6.      “All records regarding any termination and/or separation report regarding the employee including the reasons therefore.”  Defendant states this information is relevant to determine whether the reason for termination was because of physical capabilities or other reasons.

The Court has considered the evidence and argument submitted by both sides and determines that Defendant has made an adequate showing of a legitimate and countervailing interest as to categories 1 and 3 only.  Information regarding Plaintiff’s health and work absences, particularly in the period immediately following the accident, are directly relevant to Plaintiff’s claims.  As to the other categories 2, 4, 5, and 6, however, Plaintiff has confirmed that she is not making a claim for lost wages, and Defendant’s arguments do not establish a legitimate and countervailing interest as to records sought in these requests.

With regard to categories 1 and 3, Plaintiff has not identified any feasible alternatives that would serve the same interests and diminish the loss of privacy.  Discovery from other sources would not necessarily contain the same information as that in the subpoenaed records.

Finally, under the framework set out in Hill and reaffirmed in Williams, the Court must balance the “competing considerations” of the serious intrusion into Plaintiff’s privacy and Defendant’s legitimate need for the information.  This balancing of competing considerations is necessarily a difficult and delicate task, and it is particularly challenging here as the Court does not know what the subpoenaed records will reveal. Nonetheless, the Court must and will conduct the balancing based on the information before it in the record.

On balance, and after considering all of the evidence in the record and the arguments of both sides, the Court finds that Defendant’s legitimate interest in obtaining some, but not all, of the records requested in the subpoena outweighs Plaintiff’s substantial privacy interest, and that the proper balancing of the competing interests requires limiting the time scope of the records requested in categories 1 and 3.  Accordingly, the Court will narrow categories 1 and 3 of the subpoena to cover only the time period of August 2, 2016 (five years before the alleged accident) to the present.

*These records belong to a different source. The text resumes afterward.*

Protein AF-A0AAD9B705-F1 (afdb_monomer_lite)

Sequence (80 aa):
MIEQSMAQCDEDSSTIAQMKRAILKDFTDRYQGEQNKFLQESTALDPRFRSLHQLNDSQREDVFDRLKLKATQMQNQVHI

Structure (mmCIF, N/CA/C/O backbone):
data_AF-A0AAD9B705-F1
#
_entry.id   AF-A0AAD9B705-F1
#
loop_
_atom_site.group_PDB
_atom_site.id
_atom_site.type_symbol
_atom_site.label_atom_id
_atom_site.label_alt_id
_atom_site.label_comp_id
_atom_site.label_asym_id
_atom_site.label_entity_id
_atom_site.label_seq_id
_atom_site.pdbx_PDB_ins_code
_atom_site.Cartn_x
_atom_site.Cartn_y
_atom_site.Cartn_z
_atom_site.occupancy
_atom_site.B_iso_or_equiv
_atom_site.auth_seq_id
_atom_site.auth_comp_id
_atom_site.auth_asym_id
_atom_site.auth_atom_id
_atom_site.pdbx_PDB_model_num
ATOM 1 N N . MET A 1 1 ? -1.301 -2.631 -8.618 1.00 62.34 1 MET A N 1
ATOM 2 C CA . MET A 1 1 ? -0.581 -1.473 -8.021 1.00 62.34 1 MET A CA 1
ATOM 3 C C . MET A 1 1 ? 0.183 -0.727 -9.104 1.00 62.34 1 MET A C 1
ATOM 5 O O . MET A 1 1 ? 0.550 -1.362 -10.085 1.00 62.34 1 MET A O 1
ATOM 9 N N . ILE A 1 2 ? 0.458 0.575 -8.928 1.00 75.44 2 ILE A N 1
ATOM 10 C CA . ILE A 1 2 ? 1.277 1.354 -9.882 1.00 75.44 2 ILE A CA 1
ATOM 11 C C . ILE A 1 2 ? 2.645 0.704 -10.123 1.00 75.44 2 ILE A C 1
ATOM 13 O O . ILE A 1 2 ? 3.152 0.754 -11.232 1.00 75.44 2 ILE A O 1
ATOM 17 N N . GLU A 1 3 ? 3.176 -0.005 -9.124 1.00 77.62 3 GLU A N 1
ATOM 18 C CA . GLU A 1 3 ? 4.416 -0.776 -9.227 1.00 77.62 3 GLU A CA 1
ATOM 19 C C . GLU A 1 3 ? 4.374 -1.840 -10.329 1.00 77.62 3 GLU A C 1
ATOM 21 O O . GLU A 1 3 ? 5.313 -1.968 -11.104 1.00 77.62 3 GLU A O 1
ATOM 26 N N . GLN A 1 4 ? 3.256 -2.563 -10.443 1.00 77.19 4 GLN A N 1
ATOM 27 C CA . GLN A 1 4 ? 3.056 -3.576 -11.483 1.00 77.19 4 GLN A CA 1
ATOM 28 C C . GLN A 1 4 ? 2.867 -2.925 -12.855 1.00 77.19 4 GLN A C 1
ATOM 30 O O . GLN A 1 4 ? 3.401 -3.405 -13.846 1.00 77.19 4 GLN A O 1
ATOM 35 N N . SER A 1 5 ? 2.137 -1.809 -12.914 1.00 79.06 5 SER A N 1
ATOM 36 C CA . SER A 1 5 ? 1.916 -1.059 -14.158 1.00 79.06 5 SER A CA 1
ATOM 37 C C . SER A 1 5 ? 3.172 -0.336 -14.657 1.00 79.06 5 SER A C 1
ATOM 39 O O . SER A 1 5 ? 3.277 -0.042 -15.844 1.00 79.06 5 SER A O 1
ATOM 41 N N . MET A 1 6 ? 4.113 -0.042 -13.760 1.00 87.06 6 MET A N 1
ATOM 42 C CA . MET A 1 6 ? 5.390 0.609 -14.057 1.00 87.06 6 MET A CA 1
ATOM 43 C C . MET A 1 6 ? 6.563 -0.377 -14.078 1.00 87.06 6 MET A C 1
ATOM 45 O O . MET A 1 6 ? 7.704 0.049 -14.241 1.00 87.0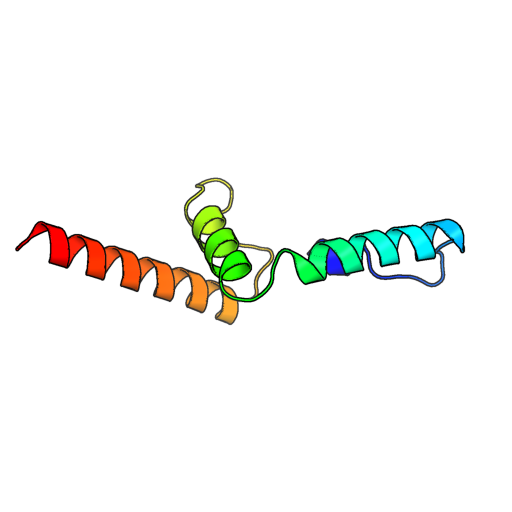6 6 MET A O 1
ATOM 49 N N . ALA A 1 7 ? 6.312 -1.683 -13.945 1.00 86.38 7 ALA A N 1
ATOM 50 C CA . ALA A 1 7 ? 7.338 -2.693 -14.151 1.00 86.38 7 ALA A CA 1
ATOM 51 C C . ALA A 1 7 ? 7.866 -2.608 -15.594 1.00 86.38 7 ALA A C 1
ATOM 53 O O . ALA A 1 7 ? 7.107 -2.378 -16.545 1.00 86.38 7 ALA A O 1
ATOM 54 N N . GLN A 1 8 ? 9.184 -2.746 -15.745 1.00 88.25 8 GLN A N 1
ATOM 55 C CA . GLN A 1 8 ? 9.804 -2.814 -17.066 1.00 88.25 8 GLN A CA 1
ATOM 56 C C . GLN A 1 8 ? 9.346 -4.098 -17.767 1.00 88.25 8 GLN A C 1
ATOM 58 O O . GLN A 1 8 ? 9.279 -5.147 -17.125 1.00 88.25 8 GLN A O 1
ATOM 63 N N . CYS A 1 9 ? 9.033 -4.010 -19.056 1.00 89.50 9 CYS A N 1
ATOM 64 C CA . CYS A 1 9 ? 8.745 -5.164 -19.907 1.00 89.50 9 CYS A CA 1
ATOM 65 C C . CYS A 1 9 ? 9.621 -5.146 -21.163 1.00 89.50 9 CYS A C 1
ATOM 67 O O . CYS A 1 9 ? 10.212 -4.119 -21.501 1.00 89.50 9 CYS A O 1
ATOM 69 N N . ASP A 1 10 ? 9.717 -6.289 -21.841 1.00 89.50 10 ASP A N 1
ATOM 70 C CA . ASP A 1 10 ? 10.621 -6.472 -22.982 1.00 89.50 10 ASP A CA 1
ATOM 71 C C . ASP A 1 10 ? 10.218 -5.620 -24.198 1.00 89.50 10 ASP A C 1
ATOM 73 O O . ASP A 1 10 ? 11.044 -5.322 -25.060 1.00 89.50 10 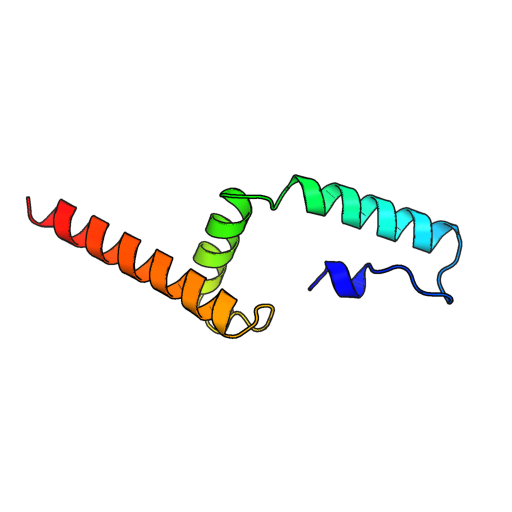ASP A O 1
ATOM 77 N N . GLU A 1 11 ? 8.961 -5.177 -24.252 1.00 93.00 11 GLU A N 1
ATOM 78 C CA . GLU A 1 11 ? 8.440 -4.276 -25.279 1.00 93.00 11 GLU A CA 1
ATOM 79 C C . GLU A 1 11 ? 8.761 -2.794 -25.016 1.00 93.00 11 GLU A C 1
ATOM 81 O O . GLU A 1 11 ? 8.509 -1.944 -25.876 1.00 93.00 11 GLU A O 1
ATOM 86 N N . ASP A 1 12 ? 9.302 -2.449 -23.844 1.00 92.69 12 ASP A N 1
ATOM 87 C CA . ASP A 1 12 ? 9.634 -1.065 -23.523 1.00 92.69 12 ASP A CA 1
ATOM 88 C C . ASP A 1 12 ? 10.820 -0.575 -24.362 1.00 92.69 12 ASP A C 1
ATOM 90 O O . ASP A 1 12 ? 11.914 -1.145 -24.357 1.00 92.69 12 ASP A O 1
ATOM 94 N N . SER A 1 13 ? 10.654 0.579 -25.013 1.00 95.62 13 SER A N 1
ATOM 95 C CA . SER A 1 13 ? 11.808 1.295 -25.557 1.00 95.62 13 SER A CA 1
ATOM 96 C C . SER A 1 13 ? 12.748 1.727 -24.426 1.00 95.62 13 SER A C 1
ATOM 98 O O . SER A 1 13 ? 12.333 1.909 -23.277 1.00 95.62 13 SER A O 1
ATOM 100 N N . SER A 1 14 ? 14.022 1.965 -24.746 1.00 95.00 14 SER A N 1
ATOM 101 C CA . SER A 1 14 ? 15.026 2.394 -23.760 1.00 95.00 14 SER A CA 1
ATOM 102 C C . SER A 1 14 ? 14.576 3.616 -22.948 1.00 95.00 14 SER A C 1
ATOM 104 O O . SER A 1 14 ? 14.754 3.657 -21.729 1.00 95.00 14 SER A O 1
ATOM 106 N N . THR A 1 15 ? 13.934 4.584 -23.604 1.00 95.94 15 THR A N 1
ATOM 107 C CA . THR A 1 15 ? 13.369 5.776 -22.969 1.00 95.94 15 THR A CA 1
ATOM 108 C C . THR A 1 15 ? 12.217 5.433 -22.023 1.00 95.94 15 THR A C 1
ATOM 110 O O . THR A 1 15 ? 12.203 5.916 -20.892 1.00 95.94 15 THR A O 1
ATOM 113 N N . ILE A 1 16 ? 11.278 4.576 -22.438 1.00 94.94 16 ILE A N 1
ATOM 114 C CA . ILE A 1 16 ? 10.137 4.174 -21.599 1.00 94.94 16 ILE A CA 1
ATOM 115 C C . ILE A 1 16 ? 10.615 3.398 -20.373 1.00 94.94 16 ILE A C 1
ATOM 117 O O . ILE A 1 16 ? 10.201 3.703 -19.254 1.00 94.94 16 ILE A O 1
ATOM 121 N N . ALA A 1 17 ? 11.555 2.470 -20.552 1.00 94.44 17 ALA A N 1
ATOM 122 C CA . ALA A 1 17 ? 12.155 1.725 -19.456 1.00 94.44 17 ALA A CA 1
ATOM 123 C C . ALA A 1 17 ? 12.821 2.667 -18.434 1.00 94.44 17 ALA A C 1
ATOM 125 O O . ALA A 1 17 ? 12.626 2.513 -17.224 1.00 94.44 17 ALA A O 1
ATOM 126 N N . GLN A 1 18 ? 13.579 3.670 -18.894 1.00 94.75 18 GLN A N 1
ATOM 127 C CA . GLN A 1 18 ? 14.191 4.677 -18.018 1.00 94.75 18 GLN A CA 1
ATOM 128 C C . GLN A 1 18 ? 13.147 5.517 -17.272 1.00 94.75 18 GLN A C 1
ATOM 130 O O . GLN A 1 18 ? 13.297 5.726 -16.068 1.00 94.75 18 GLN A O 1
ATOM 135 N N . MET A 1 19 ? 12.079 5.953 -17.948 1.00 94.38 19 MET A N 1
ATOM 136 C CA . MET A 1 19 ? 10.988 6.706 -17.319 1.00 94.38 19 MET A CA 1
ATOM 137 C C . MET A 1 19 ? 10.278 5.883 -16.243 1.00 94.38 19 MET A C 1
ATOM 139 O O . MET A 1 19 ? 10.166 6.336 -15.106 1.00 94.38 19 MET A O 1
ATOM 143 N N . LYS A 1 20 ? 9.868 4.650 -16.564 1.00 94.31 20 LYS A N 1
ATOM 144 C CA . LYS A 1 20 ? 9.251 3.709 -15.615 1.00 94.31 20 LYS A CA 1
ATOM 145 C C . LYS A 1 20 ? 10.116 3.509 -14.370 1.00 94.31 20 LYS A C 1
ATOM 147 O O . LYS A 1 20 ? 9.619 3.585 -13.248 1.00 94.31 20 LYS A O 1
ATOM 152 N N . ARG A 1 21 ? 11.430 3.342 -14.554 1.00 91.75 21 ARG A N 1
ATOM 153 C CA . ARG A 1 21 ? 12.395 3.216 -13.450 1.00 91.75 21 ARG A CA 1
ATOM 154 C C . ARG A 1 21 ? 12.465 4.476 -12.589 1.00 91.75 21 ARG A C 1
ATOM 156 O O . ARG A 1 21 ? 12.497 4.365 -11.367 1.00 91.75 21 ARG A O 1
ATOM 163 N N . ALA A 1 22 ? 12.518 5.653 -13.211 1.00 91.50 22 ALA A N 1
ATOM 164 C CA . ALA A 1 22 ? 12.561 6.922 -12.490 1.00 91.50 22 ALA A CA 1
ATOM 165 C C . ALA A 1 22 ? 11.288 7.135 -11.657 1.00 91.50 22 ALA A C 1
ATOM 167 O O . ALA A 1 22 ? 11.388 7.497 -10.488 1.00 91.50 22 ALA A O 1
ATOM 168 N N . ILE A 1 23 ? 10.119 6.825 -12.230 1.00 89.62 23 ILE A N 1
ATOM 169 C CA . ILE A 1 23 ? 8.830 6.861 -11.528 1.00 89.62 23 ILE A CA 1
ATOM 170 C C . ILE A 1 23 ? 8.858 5.895 -10.342 1.00 89.62 23 ILE A C 1
ATOM 172 O O . ILE A 1 23 ? 8.645 6.324 -9.214 1.00 89.62 23 ILE A O 1
ATOM 176 N N . LEU A 1 24 ? 9.170 4.613 -10.564 1.00 89.31 24 LEU A N 1
ATOM 177 C CA . LEU A 1 24 ? 9.218 3.612 -9.493 1.00 89.31 24 LEU A CA 1
ATOM 178 C C . LEU A 1 24 ? 10.103 4.058 -8.328 1.00 89.31 24 LEU A C 1
ATOM 180 O O . LEU A 1 24 ? 9.648 4.049 -7.190 1.00 89.31 24 LEU A O 1
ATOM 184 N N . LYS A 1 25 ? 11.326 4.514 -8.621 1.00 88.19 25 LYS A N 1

The Court finds that the time period of the subpoena, going back to five years before the incident, is reasonable and strikes the correct balance between Plaintiff’s privacy rights and Defendant’s legitimate need for information.

Therefore, the Court GRANTS in part and DENIES in part Plaintiff’s Motion to Quash.

 

CONCLUSION AND ORDER 

 

The Court GRANTS in part and DENIES in part Plaintiff’s Motion to Quash.

 

Specifically, the Court MODIFIES the subpoena as follows:

 

First, categories 2, 4, 5, and 6 are stricken.

 

Second, the time period is limited to August 2, 2016 to the present.

 

With these modifications, the motion to quash is otherwise DENIED.

 

Defendant is ordered to give notice.